---------- Information
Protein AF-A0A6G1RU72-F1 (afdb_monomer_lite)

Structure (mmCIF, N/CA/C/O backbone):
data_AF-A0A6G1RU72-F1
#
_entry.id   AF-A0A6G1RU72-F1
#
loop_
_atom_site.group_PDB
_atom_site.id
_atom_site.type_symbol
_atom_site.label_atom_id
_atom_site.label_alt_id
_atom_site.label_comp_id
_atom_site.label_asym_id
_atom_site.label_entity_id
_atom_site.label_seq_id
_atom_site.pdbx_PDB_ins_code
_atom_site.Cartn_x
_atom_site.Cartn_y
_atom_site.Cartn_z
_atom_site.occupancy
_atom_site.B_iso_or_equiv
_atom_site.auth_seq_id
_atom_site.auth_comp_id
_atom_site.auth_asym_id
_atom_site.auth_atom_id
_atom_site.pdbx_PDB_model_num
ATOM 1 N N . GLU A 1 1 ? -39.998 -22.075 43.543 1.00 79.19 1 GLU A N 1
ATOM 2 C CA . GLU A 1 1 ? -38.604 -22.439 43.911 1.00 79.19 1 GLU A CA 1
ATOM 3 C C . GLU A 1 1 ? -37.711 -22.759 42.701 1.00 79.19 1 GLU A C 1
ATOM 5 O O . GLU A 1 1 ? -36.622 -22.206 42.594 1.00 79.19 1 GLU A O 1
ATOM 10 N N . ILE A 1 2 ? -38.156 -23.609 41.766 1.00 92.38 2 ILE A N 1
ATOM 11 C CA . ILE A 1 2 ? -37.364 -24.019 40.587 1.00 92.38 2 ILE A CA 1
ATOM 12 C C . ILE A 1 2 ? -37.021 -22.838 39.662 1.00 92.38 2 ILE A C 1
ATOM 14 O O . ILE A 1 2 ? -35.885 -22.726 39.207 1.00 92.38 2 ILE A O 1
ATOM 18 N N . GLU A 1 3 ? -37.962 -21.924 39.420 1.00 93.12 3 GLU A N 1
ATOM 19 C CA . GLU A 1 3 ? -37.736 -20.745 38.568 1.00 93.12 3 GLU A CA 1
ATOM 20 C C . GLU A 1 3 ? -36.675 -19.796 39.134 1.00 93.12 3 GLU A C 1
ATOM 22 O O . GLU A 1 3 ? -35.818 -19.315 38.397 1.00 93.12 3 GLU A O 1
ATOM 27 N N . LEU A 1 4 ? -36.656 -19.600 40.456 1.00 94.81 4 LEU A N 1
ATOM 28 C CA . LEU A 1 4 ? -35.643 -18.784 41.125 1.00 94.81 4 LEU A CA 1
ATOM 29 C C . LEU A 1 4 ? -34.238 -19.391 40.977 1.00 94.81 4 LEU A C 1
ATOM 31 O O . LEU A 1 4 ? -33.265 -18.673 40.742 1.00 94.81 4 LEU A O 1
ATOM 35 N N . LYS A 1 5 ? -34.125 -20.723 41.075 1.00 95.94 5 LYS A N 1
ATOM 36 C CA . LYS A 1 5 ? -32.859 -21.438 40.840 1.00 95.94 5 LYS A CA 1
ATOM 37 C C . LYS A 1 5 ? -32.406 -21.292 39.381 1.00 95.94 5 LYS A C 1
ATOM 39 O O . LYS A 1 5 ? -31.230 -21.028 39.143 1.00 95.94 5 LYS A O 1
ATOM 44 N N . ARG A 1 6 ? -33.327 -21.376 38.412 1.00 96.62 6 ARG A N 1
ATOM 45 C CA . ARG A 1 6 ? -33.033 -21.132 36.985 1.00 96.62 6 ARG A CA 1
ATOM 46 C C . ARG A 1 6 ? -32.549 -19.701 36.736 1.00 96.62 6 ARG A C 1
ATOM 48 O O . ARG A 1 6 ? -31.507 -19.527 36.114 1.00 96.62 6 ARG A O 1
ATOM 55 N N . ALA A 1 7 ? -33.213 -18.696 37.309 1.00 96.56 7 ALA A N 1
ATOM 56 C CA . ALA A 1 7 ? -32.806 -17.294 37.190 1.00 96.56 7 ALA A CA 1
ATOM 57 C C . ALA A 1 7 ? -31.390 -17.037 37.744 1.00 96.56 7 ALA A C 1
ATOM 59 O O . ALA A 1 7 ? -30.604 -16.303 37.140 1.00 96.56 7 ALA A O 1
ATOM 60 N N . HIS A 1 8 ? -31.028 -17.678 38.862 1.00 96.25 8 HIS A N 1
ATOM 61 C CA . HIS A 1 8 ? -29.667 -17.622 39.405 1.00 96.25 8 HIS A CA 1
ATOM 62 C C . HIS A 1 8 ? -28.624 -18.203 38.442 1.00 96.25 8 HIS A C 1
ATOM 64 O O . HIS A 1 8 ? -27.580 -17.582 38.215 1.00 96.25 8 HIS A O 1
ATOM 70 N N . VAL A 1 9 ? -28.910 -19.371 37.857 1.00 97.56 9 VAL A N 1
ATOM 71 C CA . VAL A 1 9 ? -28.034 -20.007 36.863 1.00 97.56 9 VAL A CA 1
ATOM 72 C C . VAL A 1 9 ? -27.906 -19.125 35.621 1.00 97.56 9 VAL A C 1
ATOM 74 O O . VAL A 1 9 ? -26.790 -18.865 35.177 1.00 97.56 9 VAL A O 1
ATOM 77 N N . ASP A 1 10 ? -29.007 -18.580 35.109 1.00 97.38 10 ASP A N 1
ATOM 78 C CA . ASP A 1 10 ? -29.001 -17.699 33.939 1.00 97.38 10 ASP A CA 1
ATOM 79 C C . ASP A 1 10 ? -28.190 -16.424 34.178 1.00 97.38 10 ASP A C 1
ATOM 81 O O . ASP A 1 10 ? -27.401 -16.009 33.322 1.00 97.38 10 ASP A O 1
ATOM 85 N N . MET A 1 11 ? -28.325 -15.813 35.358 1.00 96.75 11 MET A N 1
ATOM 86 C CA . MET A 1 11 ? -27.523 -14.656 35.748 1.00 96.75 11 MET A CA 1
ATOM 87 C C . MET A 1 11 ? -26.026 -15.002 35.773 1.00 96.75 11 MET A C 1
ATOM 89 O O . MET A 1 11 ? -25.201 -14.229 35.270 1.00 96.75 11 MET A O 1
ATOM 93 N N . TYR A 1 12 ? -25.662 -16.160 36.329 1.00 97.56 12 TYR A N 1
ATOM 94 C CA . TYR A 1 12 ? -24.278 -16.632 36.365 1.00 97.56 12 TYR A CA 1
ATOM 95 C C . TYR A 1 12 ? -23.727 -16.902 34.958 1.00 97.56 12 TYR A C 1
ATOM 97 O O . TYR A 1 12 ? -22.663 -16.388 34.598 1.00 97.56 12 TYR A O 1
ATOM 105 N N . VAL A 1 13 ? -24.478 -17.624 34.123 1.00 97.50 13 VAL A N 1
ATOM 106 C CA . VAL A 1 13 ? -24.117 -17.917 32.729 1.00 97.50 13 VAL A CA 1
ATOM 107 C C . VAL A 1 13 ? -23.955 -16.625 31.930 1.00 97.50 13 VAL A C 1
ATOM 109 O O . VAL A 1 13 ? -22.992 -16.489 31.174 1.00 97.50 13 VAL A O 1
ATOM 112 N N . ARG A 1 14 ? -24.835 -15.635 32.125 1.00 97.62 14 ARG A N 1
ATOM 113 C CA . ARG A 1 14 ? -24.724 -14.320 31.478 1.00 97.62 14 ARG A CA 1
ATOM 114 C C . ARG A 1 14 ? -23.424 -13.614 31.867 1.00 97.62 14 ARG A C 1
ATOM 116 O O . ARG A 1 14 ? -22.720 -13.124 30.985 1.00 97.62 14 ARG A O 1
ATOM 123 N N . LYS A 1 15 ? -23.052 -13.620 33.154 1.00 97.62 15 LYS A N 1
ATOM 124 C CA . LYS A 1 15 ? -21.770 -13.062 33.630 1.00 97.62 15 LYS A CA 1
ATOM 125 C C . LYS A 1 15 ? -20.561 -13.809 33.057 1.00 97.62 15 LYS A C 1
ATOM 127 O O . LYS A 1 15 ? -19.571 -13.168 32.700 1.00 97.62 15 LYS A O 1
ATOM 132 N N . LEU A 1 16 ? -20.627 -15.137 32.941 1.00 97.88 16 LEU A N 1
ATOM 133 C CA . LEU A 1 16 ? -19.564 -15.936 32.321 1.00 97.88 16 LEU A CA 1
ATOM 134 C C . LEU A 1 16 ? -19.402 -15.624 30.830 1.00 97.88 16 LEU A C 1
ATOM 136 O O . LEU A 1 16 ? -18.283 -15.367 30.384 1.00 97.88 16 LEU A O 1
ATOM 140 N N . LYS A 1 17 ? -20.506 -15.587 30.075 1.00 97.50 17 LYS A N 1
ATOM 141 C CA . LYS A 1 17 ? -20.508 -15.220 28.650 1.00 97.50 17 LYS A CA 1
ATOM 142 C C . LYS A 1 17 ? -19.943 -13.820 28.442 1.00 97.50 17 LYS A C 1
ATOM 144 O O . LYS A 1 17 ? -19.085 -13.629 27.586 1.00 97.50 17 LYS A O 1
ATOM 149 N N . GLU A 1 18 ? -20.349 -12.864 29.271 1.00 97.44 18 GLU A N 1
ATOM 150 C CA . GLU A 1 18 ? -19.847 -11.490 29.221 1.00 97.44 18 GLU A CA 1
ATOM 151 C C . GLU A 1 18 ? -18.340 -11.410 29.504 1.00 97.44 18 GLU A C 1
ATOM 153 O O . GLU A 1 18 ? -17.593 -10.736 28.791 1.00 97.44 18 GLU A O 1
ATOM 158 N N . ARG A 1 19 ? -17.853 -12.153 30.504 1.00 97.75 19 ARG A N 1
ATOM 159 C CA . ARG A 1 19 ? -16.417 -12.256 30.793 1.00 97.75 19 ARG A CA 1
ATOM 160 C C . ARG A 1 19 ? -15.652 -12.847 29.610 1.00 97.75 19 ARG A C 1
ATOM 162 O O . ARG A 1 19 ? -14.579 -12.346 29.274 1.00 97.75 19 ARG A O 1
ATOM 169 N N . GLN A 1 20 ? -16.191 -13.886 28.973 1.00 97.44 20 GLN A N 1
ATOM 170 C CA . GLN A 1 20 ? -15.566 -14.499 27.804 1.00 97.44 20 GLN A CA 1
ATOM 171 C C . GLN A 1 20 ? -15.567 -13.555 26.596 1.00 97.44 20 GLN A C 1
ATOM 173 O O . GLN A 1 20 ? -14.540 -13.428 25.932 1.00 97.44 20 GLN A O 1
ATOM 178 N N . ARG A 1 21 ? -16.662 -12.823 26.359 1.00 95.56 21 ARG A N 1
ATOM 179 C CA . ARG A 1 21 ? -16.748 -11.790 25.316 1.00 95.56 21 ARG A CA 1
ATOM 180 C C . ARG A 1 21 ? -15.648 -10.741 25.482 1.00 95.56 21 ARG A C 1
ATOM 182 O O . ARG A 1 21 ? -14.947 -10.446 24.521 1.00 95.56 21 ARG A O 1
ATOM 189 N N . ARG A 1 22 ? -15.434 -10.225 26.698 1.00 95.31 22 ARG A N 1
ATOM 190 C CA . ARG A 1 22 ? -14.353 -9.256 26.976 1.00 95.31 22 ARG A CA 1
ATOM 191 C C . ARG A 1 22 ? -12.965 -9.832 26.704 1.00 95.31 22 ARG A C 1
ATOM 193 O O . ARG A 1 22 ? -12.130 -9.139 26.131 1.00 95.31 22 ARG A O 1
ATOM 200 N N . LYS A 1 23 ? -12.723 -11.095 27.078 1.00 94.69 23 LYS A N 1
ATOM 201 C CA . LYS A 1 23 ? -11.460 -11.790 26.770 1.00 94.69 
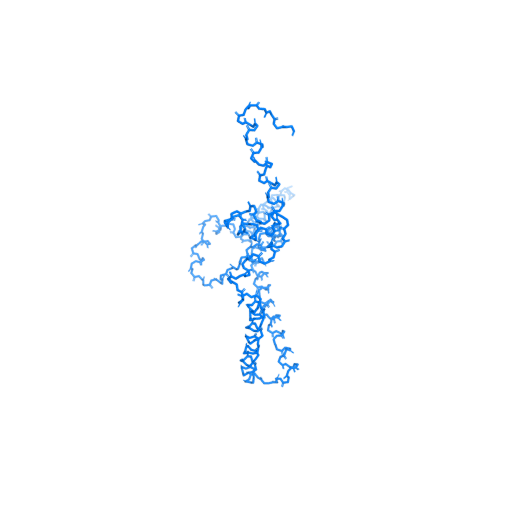23 LYS A CA 1
ATOM 202 C C . LYS A 1 23 ? -11.236 -11.923 25.264 1.00 94.69 23 LYS A C 1
ATOM 204 O O . LYS A 1 23 ? -10.107 -11.755 24.818 1.00 94.69 23 LYS A O 1
ATOM 209 N N . ASN A 1 24 ? -12.289 -12.218 24.503 1.00 91.56 24 ASN A N 1
ATOM 210 C CA . ASN A 1 24 ? -12.208 -12.310 23.048 1.00 91.56 24 ASN A CA 1
ATOM 211 C C . ASN A 1 24 ? -11.890 -10.942 22.441 1.00 91.56 24 ASN A C 1
ATOM 213 O O . ASN A 1 24 ? -10.859 -10.827 21.801 1.00 91.56 24 ASN A O 1
ATOM 217 N N . ILE A 1 25 ? -12.635 -9.884 22.782 1.00 89.62 25 ILE A N 1
ATOM 218 C CA . ILE A 1 25 ? -12.353 -8.517 22.302 1.00 89.62 25 ILE A CA 1
ATOM 219 C C . ILE A 1 25 ? -10.909 -8.099 22.617 1.00 89.62 25 ILE A C 1
ATOM 221 O O . ILE A 1 25 ? -10.196 -7.607 21.747 1.00 89.62 25 ILE A O 1
ATOM 225 N N . ALA A 1 26 ? -10.440 -8.325 23.847 1.00 90.31 26 ALA A N 1
ATOM 226 C CA . ALA A 1 26 ? -9.074 -7.974 24.229 1.00 90.31 26 ALA A CA 1
ATOM 227 C C . ALA A 1 26 ? -8.007 -8.699 23.389 1.00 90.31 26 ALA A C 1
ATOM 229 O O . ALA A 1 26 ? -6.953 -8.122 23.115 1.00 90.31 26 ALA A O 1
ATOM 230 N N . ARG A 1 27 ? -8.282 -9.945 22.981 1.00 88.31 27 ARG A N 1
ATOM 231 C CA . ARG A 1 27 ? -7.406 -10.756 22.129 1.00 88.31 27 ARG A CA 1
ATOM 232 C C . ARG A 1 27 ? -7.505 -10.342 20.663 1.00 88.31 27 ARG A C 1
ATOM 234 O O . ARG A 1 27 ? -6.480 -10.063 20.054 1.00 88.31 27 ARG A O 1
ATOM 241 N N . ASP A 1 28 ? -8.719 -10.271 20.128 1.00 87.75 28 ASP A N 1
ATOM 242 C CA . ASP A 1 28 ? -9.003 -10.017 18.714 1.00 87.75 28 ASP A CA 1
ATOM 243 C C . ASP A 1 28 ? -8.459 -8.655 18.284 1.00 87.75 28 ASP A C 1
ATOM 245 O O . ASP A 1 28 ? -7.927 -8.522 17.190 1.00 87.75 28 ASP A O 1
ATOM 249 N N . TYR A 1 29 ? -8.500 -7.664 19.174 1.00 85.88 29 TYR A N 1
ATOM 250 C CA . TYR A 1 29 ? -7.989 -6.313 18.934 1.00 85.88 29 TYR A CA 1
ATOM 251 C C . TYR A 1 29 ? -6.571 -6.078 19.460 1.00 85.88 29 TYR A C 1
ATOM 253 O O . TYR A 1 29 ? -6.093 -4.945 19.463 1.00 85.88 29 TYR A O 1
ATOM 261 N N . ASN A 1 30 ? -5.897 -7.136 19.916 1.00 85.81 30 ASN A N 1
ATOM 262 C CA . ASN A 1 30 ? -4.533 -7.094 20.439 1.00 85.81 30 ASN A CA 1
ATOM 263 C C . ASN A 1 30 ? -4.313 -6.016 21.528 1.00 85.81 30 ASN A C 1
ATOM 265 O O . ASN A 1 30 ? -3.245 -5.409 21.620 1.00 85.81 30 ASN A O 1
ATOM 269 N N . LEU A 1 31 ? -5.326 -5.760 22.369 1.00 87.31 31 LEU A N 1
ATOM 270 C CA . LEU A 1 31 ? -5.330 -4.635 23.316 1.00 87.31 31 LEU A CA 1
ATOM 271 C C . LEU A 1 31 ? -4.300 -4.807 24.436 1.00 87.31 31 LEU A C 1
ATOM 273 O O . LEU A 1 31 ? -3.717 -3.830 24.896 1.00 87.31 31 LEU A O 1
ATOM 277 N N . VAL A 1 32 ? -4.067 -6.047 24.878 1.00 87.69 32 VAL A N 1
ATOM 278 C CA . VAL A 1 32 ? -3.136 -6.336 25.979 1.00 87.69 32 VAL A CA 1
ATOM 279 C C . VAL A 1 32 ? -1.677 -6.136 25.545 1.00 87.69 32 VAL A C 1
ATOM 281 O O . VAL A 1 32 ? -0.974 -5.391 26.229 1.00 87.69 32 VAL A O 1
ATOM 284 N N . PRO A 1 33 ? -1.194 -6.709 24.421 1.00 85.69 33 PRO A N 1
ATOM 285 C CA . PRO A 1 33 ? 0.152 -6.407 23.927 1.00 85.69 33 PRO A CA 1
ATOM 286 C C . PRO A 1 33 ? 0.357 -4.933 23.569 1.00 85.69 33 PRO A C 1
ATOM 288 O O . PRO A 1 33 ? 1.421 -4.390 23.884 1.00 85.69 33 PRO A O 1
ATOM 291 N N . ALA A 1 34 ? -0.665 -4.277 23.004 1.00 82.38 34 ALA A N 1
ATOM 292 C CA . ALA A 1 34 ? -0.630 -2.851 22.691 1.00 82.38 34 ALA A CA 1
ATOM 293 C C . ALA A 1 34 ? -0.482 -1.984 23.953 1.00 82.38 34 ALA A C 1
ATOM 295 O O . ALA A 1 34 ? 0.349 -1.077 23.980 1.00 82.38 34 ALA A O 1
ATOM 296 N N . PHE A 1 35 ? -1.238 -2.290 25.015 1.00 85.94 35 PHE A N 1
ATOM 297 C CA . PHE A 1 35 ? -1.162 -1.588 26.299 1.00 85.94 35 PHE A CA 1
ATOM 298 C C . PHE A 1 35 ? 0.170 -1.833 27.020 1.00 85.94 35 PHE A C 1
ATOM 300 O O . PHE A 1 35 ? 0.796 -0.897 27.507 1.00 85.94 35 PHE A O 1
ATOM 307 N N . LEU A 1 36 ? 0.636 -3.085 27.053 1.00 86.88 36 LEU A N 1
ATOM 308 C CA . LEU A 1 36 ? 1.881 -3.471 27.729 1.00 86.88 36 LEU A CA 1
ATOM 309 C C . LEU A 1 36 ? 3.146 -3.146 26.914 1.00 86.88 36 LEU A C 1
ATOM 311 O O . LEU A 1 36 ? 4.255 -3.444 27.354 1.00 86.88 36 LEU A O 1
ATOM 315 N N . GLY A 1 37 ? 3.006 -2.580 25.711 1.00 73.06 37 GLY A N 1
ATOM 316 C CA . GLY A 1 37 ? 4.127 -2.188 24.854 1.00 73.06 37 GLY A CA 1
ATOM 317 C C . GLY A 1 37 ? 4.959 -3.354 24.304 1.00 73.06 37 GLY A C 1
ATOM 318 O O . GLY A 1 37 ? 6.042 -3.120 23.763 1.00 73.06 37 GLY A O 1
ATOM 319 N N . LYS A 1 38 ? 4.472 -4.600 24.401 1.00 67.06 38 LYS A N 1
ATOM 320 C CA . LYS A 1 38 ? 5.188 -5.799 23.922 1.00 67.06 38 LYS A CA 1
ATOM 321 C C . LYS A 1 38 ? 5.418 -5.765 22.407 1.00 67.06 38 LYS A C 1
ATOM 323 O O . LYS A 1 38 ? 6.488 -6.155 21.946 1.00 67.06 38 LYS A O 1
ATOM 328 N N . ASP A 1 39 ? 4.491 -5.165 21.659 1.00 62.25 39 ASP A N 1
ATOM 329 C CA . ASP A 1 39 ? 4.577 -5.028 20.199 1.00 62.25 39 ASP A CA 1
ATOM 330 C C . ASP A 1 39 ? 5.802 -4.222 19.727 1.00 62.25 39 ASP A C 1
ATOM 332 O O . ASP A 1 39 ? 6.265 -4.406 18.600 1.00 62.25 39 ASP A O 1
ATOM 336 N N . LYS A 1 40 ? 6.348 -3.320 20.560 1.00 58.38 40 LYS A N 1
ATOM 337 C CA . LYS A 1 40 ? 7.581 -2.582 20.228 1.00 58.38 40 LYS A CA 1
ATOM 338 C C . LYS A 1 40 ? 8.818 -3.477 20.313 1.00 58.38 40 LYS A C 1
ATOM 340 O O . LYS A 1 40 ? 9.720 -3.319 19.501 1.00 58.38 40 LYS A O 1
ATOM 345 N N . LYS A 1 41 ? 8.827 -4.428 21.251 1.00 54.56 41 LYS A N 1
ATOM 346 C CA . LYS A 1 41 ? 9.950 -5.339 21.513 1.00 54.56 41 LYS A CA 1
ATOM 347 C C . LYS A 1 41 ? 10.016 -6.492 20.503 1.00 54.56 41 LYS A C 1
ATOM 349 O O . LYS A 1 41 ? 11.104 -6.903 20.119 1.00 54.56 41 LYS A O 1
ATOM 354 N N . ASP A 1 42 ? 8.867 -6.982 20.032 1.00 55.25 42 ASP A N 1
ATOM 355 C CA . ASP A 1 42 ? 8.813 -8.067 19.035 1.00 55.25 42 ASP A CA 1
ATOM 356 C C . ASP A 1 42 ? 8.997 -7.580 17.585 1.00 55.25 42 ASP A C 1
ATOM 358 O O . ASP A 1 42 ? 9.458 -8.340 16.728 1.00 55.25 42 ASP A O 1
ATOM 362 N N . LYS A 1 43 ? 8.725 -6.295 17.306 1.00 53.56 43 LYS A N 1
ATOM 363 C CA . LYS A 1 43 ? 9.042 -5.660 16.012 1.00 53.56 43 LYS A CA 1
ATOM 364 C C . LYS A 1 43 ? 10.542 -5.603 15.705 1.00 53.56 43 LYS A C 1
ATOM 366 O O . LYS A 1 43 ? 10.886 -5.526 14.532 1.00 53.56 43 LYS A O 1
ATOM 371 N N . GLU A 1 44 ? 11.411 -5.656 16.713 1.00 51.94 44 GLU A N 1
ATOM 372 C CA . GLU A 1 44 ? 12.868 -5.734 16.520 1.00 51.94 44 GLU A CA 1
ATOM 373 C C . GLU A 1 44 ? 13.360 -7.155 16.205 1.00 51.94 44 GLU A C 1
ATOM 375 O O . GLU A 1 44 ? 14.425 -7.313 15.618 1.00 51.94 44 GLU A O 1
ATOM 380 N N . LYS A 1 45 ? 12.596 -8.198 16.563 1.00 52.12 45 LYS A N 1
ATOM 381 C CA . LYS A 1 45 ? 13.053 -9.598 16.482 1.00 52.12 45 LYS A CA 1
ATOM 382 C C . LYS A 1 45 ? 12.646 -10.332 15.211 1.00 52.12 45 LYS A C 1
ATOM 384 O O . LYS A 1 45 ? 13.287 -11.309 14.841 1.00 52.12 45 LYS A O 1
ATOM 389 N N . THR A 1 46 ? 11.587 -9.888 14.540 1.00 47.66 46 THR A N 1
ATOM 390 C CA . THR A 1 46 ? 11.172 -10.455 13.251 1.00 47.66 46 THR A CA 1
ATOM 391 C C . THR A 1 46 ? 11.538 -9.483 12.137 1.00 47.66 46 THR A C 1
ATOM 393 O O . THR A 1 46 ? 11.198 -8.304 12.252 1.00 47.66 46 THR A O 1
ATOM 396 N N . PRO A 1 47 ? 12.193 -9.923 11.043 1.00 51.50 47 PRO A N 1
ATOM 397 C CA . PRO A 1 47 ? 12.451 -9.072 9.889 1.00 51.50 47 PRO A CA 1
ATOM 398 C C . PRO A 1 47 ? 11.128 -8.826 9.153 1.00 51.50 47 PRO A C 1
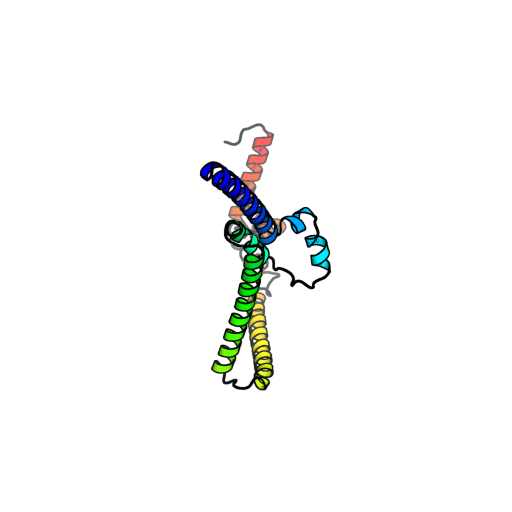ATOM 400 O O . PRO A 1 47 ? 10.861 -9.374 8.085 1.00 51.50 47 PRO A O 1
ATOM 403 N N . LYS A 1 48 ? 10.244 -8.019 9.748 1.00 62.75 48 LYS A N 1
ATOM 404 C CA . LYS A 1 48 ? 9.023 -7.575 9.092 1.00 62.75 48 LYS A CA 1
ATOM 405 C C . LYS A 1 48 ? 9.436 -6.645 7.963 1.00 62.75 48 LYS A C 1
ATOM 407 O O . LYS A 1 48 ? 10.198 -5.693 8.147 1.00 62.75 48 LYS A O 1
ATOM 412 N N . ARG A 1 49 ? 8.927 -6.946 6.771 1.00 71.75 49 ARG A N 1
ATOM 413 C CA . ARG A 1 49 ? 9.116 -6.143 5.565 1.00 71.75 49 ARG A CA 1
ATOM 414 C C . ARG A 1 49 ? 8.897 -4.661 5.877 1.00 71.75 49 ARG A C 1
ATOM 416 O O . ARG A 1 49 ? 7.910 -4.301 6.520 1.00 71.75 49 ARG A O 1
--------------------
## Exercise directions
Please give back exactly the lines of this listing beginning at the line with "ATOM 14 O O" and ending with the line with "ATOM 46 C C", both included, and nothing else.

## Answer to this exercise
ATOM 14 O O . ILE A 1 2 ? -35.885 -22.726 39.207 1.00 92.38 2 ILE A O 1
ATOM 18 N N . GLU A 1 3 ? -37.962 -21.924 39.420 1.00 93.12 3 GLU A N 1
ATOM 19 C CA . GLU A 1 3 ? -37.736 -20.745 38.568 1.00 93.12 3 GLU A CA 1
ATOM 20 C C . GLU A 1 3 ? -36.675 -19.796 39.134 1.00 93.12 3 GLU A C 1
ATOM 22 O O . GLU A 1 3 ? -35.818 -19.315 38.397 1.00 93.12 3 GLU A O 1
ATOM 27 N N . LEU A 1 4 ? -36.656 -19.600 40.456 1.00 94.81 4 LEU A N 1
ATOM 28 C CA . LEU A 1 4 ? -35.643 -18.784 41.125 1.00 94.81 4 LEU A CA 1
ATOM 29 C C . LEU A 1 4 ? -34.238 -19.391 40.977 1.00 94.81 4 LEU A C 1
ATOM 31 O O . LEU A 1 4 ? -33.265 -18.673 40.742 1.00 94.81 4 LEU A O 1
ATOM 35 N N . LYS A 1 5 ? -34.125 -20.723 41.075 1.00 95.94 5 LYS A N 1
ATOM 36 C CA . LYS A 1 5 ? -32.859 -21.438 40.840 1.00 95.94 5 LYS A CA 1
ATOM 37 C C . LYS A 1 5 ? -32.406 -21.292 39.381 1.00 95.94 5 LYS A C 1
ATOM 39 O O . LYS A 1 5 ? -31.230 -21.028 39.143 1.00 95.94 5 LYS A O 1
ATOM 44 N N . ARG A 1 6 ? -33.327 -21.376 38.412 1.00 96.62 6 ARG A N 1
ATOM 45 C CA . ARG A 1 6 ? -33.033 -21.132 36.985 1.00 96.62 6 ARG A CA 1
ATOM 46 C C . ARG A 1 6 ? -32.549 -19.701 36.736 1.00 96.62 6 ARG A C 1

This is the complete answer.